A few days ago I had the full Swan Lake cast together to work through the entire ballet for the first time. I dreaded the worst--total chaos in the corps and confusion during the pas de deux--but things actually went smoothly! It looked like a ballet--a ballet that needed lots of rehearsal time, but a real ballet that told a story. I'm always looking for things to polish and tweak in my choreography but during that rehearsal I made sure to take some time and just enjoy the fact that things were working. I wasn't as crazy and incompetent as I assumed!
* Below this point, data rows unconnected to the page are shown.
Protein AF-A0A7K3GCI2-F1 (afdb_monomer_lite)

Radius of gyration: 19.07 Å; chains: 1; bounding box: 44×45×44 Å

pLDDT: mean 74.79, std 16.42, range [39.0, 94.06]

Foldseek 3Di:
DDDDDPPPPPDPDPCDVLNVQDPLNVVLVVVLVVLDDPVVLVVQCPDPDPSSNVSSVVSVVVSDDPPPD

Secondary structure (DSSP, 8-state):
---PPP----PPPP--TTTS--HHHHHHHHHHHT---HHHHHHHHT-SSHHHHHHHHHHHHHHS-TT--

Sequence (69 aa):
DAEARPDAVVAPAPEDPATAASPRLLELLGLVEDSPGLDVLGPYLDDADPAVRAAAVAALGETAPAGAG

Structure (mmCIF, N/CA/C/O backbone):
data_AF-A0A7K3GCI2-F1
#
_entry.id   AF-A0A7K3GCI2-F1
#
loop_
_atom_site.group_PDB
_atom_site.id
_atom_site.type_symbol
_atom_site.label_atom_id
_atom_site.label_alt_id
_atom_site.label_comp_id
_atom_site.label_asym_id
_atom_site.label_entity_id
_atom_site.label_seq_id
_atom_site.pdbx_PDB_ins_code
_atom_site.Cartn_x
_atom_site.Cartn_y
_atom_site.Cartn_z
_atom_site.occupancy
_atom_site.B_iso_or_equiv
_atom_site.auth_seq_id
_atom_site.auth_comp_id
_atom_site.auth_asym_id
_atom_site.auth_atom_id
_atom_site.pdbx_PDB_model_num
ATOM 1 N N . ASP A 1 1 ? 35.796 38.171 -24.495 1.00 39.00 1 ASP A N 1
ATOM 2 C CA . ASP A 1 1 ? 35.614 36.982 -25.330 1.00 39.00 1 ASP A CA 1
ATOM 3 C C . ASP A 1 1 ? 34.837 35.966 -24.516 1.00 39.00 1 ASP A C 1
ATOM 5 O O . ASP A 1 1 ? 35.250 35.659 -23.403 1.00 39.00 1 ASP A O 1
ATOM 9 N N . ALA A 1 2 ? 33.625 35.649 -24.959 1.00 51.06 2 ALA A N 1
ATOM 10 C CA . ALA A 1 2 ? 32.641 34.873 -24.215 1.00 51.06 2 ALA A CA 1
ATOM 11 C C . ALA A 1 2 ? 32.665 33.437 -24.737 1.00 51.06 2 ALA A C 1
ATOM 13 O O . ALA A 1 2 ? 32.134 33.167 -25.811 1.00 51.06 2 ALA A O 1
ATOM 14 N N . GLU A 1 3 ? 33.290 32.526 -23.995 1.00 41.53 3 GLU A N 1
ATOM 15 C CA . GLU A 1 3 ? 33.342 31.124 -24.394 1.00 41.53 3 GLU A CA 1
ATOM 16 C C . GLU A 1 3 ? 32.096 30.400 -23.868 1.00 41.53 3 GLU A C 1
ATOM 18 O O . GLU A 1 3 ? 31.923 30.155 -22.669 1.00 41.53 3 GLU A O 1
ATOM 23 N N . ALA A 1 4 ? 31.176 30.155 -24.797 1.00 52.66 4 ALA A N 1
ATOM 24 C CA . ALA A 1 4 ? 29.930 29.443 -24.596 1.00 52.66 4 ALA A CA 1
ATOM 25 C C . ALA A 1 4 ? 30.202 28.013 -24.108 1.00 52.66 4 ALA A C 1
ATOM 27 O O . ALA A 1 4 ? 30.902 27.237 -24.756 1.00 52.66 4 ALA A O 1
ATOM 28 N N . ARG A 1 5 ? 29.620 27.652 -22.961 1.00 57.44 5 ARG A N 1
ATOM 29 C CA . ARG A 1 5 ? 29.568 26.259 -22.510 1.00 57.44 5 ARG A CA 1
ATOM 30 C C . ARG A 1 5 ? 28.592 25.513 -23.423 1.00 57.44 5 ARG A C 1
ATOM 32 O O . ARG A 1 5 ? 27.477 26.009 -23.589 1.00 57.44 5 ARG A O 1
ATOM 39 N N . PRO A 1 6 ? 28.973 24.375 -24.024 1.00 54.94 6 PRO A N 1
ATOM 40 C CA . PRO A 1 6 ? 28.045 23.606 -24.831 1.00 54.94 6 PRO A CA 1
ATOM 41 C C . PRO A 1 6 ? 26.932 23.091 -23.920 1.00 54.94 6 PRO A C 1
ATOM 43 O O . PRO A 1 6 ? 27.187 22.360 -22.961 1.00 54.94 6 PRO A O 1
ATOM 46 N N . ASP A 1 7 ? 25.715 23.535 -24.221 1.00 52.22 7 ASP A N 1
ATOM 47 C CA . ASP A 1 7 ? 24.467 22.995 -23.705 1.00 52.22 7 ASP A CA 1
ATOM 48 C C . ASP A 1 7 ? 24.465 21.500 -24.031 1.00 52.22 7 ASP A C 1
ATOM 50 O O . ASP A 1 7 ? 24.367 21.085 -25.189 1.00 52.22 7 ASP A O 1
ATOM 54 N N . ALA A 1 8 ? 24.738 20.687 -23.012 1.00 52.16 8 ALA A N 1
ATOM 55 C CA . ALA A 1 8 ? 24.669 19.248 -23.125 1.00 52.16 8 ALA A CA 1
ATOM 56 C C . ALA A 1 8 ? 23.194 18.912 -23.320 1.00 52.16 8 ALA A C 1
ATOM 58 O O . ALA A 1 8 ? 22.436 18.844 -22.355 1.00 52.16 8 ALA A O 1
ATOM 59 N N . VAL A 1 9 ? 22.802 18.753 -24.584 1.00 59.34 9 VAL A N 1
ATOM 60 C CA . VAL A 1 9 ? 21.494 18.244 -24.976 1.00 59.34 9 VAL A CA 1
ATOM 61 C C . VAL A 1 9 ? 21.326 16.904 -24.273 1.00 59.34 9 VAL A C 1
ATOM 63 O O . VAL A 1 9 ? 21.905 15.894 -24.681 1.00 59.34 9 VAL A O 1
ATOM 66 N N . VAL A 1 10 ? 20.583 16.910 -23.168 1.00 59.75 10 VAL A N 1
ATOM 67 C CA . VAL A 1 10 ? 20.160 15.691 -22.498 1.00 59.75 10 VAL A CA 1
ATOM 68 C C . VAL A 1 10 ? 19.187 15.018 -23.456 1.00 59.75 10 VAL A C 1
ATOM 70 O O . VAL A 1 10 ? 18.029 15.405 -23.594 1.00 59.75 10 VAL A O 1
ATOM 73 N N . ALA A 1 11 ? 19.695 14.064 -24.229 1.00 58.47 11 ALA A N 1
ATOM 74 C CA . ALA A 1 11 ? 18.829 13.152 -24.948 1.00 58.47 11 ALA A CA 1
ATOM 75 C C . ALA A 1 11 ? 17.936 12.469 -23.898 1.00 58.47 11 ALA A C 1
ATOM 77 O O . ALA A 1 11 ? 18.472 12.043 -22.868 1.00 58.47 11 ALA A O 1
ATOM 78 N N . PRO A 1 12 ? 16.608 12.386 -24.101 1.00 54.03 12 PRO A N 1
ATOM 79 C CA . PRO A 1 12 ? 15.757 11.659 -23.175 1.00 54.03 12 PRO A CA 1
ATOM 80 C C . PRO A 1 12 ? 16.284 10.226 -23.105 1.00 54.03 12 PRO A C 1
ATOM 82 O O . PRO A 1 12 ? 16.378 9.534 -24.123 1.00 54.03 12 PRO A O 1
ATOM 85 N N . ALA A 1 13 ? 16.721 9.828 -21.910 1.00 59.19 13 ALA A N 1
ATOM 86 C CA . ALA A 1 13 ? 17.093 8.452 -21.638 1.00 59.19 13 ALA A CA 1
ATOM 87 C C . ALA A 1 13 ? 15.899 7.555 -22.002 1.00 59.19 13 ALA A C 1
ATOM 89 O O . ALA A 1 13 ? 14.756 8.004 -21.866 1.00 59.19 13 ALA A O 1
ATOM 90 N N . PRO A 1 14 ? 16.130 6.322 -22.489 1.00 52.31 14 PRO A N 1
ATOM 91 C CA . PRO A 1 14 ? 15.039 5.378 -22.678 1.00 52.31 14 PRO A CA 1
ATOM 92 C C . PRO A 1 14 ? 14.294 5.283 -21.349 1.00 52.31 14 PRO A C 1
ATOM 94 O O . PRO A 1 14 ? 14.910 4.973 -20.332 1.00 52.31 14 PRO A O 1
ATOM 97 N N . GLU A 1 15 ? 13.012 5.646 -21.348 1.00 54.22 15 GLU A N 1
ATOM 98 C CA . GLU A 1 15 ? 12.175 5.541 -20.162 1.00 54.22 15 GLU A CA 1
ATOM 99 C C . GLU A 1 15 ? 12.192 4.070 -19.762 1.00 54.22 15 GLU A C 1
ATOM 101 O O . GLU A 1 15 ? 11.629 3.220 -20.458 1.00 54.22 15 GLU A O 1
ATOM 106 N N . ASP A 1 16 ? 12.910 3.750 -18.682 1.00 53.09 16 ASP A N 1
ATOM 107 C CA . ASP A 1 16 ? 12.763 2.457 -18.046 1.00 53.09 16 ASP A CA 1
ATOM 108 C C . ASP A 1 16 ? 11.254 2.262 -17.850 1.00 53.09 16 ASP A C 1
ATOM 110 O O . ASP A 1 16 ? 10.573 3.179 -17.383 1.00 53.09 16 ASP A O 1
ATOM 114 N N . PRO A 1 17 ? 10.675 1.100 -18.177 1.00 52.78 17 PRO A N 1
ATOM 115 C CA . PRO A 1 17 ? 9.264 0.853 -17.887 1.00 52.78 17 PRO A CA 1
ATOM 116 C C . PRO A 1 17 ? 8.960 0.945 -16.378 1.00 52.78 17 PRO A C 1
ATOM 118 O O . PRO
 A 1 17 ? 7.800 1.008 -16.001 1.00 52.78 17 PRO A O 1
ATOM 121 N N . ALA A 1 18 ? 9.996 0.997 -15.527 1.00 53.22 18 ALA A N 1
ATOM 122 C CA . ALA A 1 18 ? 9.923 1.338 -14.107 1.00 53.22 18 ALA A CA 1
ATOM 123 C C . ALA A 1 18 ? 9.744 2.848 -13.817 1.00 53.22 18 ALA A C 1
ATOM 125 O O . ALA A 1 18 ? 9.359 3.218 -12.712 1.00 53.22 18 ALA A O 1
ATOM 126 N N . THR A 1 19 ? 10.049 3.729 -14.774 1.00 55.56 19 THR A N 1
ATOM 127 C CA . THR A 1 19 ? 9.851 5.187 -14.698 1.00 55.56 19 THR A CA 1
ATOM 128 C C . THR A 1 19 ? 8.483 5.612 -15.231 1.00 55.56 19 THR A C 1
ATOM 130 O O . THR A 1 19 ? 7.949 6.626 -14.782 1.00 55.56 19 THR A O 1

I'm excited to see how everything shapes up in the next month as we put the finishing touches on choreography and costumes. I can't wait for my hard-working students to share this ballet with an audience!

Tuesday, January 7, 2014

Swan Lake Begins

In my last couple of post, I mentioned that I'm staging a mini-production of Tchaikovsky's ballet Swan Lake with my students this spring.

Even abridged, that's a huge undertaking. We haven't even started rehearsing yet, but I'm already freaking out a little bit. What was I thinking?

I chose this ballet for a number of reasons. First, it's fairly easy to abridge. I'd love to do a full-length production of a classical work in the future, but for now, my resources are too limited to be able to do that well. I think we'll still be able to tell a cohesive story with our shorter length version with a little creativity. I also wanted the first ballet HMAC tackled to be something familiar to most audiences.

Casting such a major, iconic ballet with a small number of students is proving a challenge. Swan Lake traditionally has a very large corps de ballet. I'm working with a total cast of about twenty dancers (about half of whom are under the age of ten).  I have some blocking ideas for how to make the stage seem fuller and plan to use my little ones and jazz students as supers (extras) when needed. While I don't have many dancers advanced enough to tackle the Petipa and Ivanov's iconic choreography, I'm trying to model mine after the original as much as possible. I'm excited for the challenge this will give my more advanced students, particularly those playing the principal roles. I hope Swan Lake will push them to hone their acting and performance skills along with their technical prowess.

Thanks to the freezing cold weather in our neck of the woods, I have an extra two days out of the studio to edit music and work on choreography. In spite of my stress and nerves, I'm ecstatic to bring this gorgeous music to life on stage for local audiences!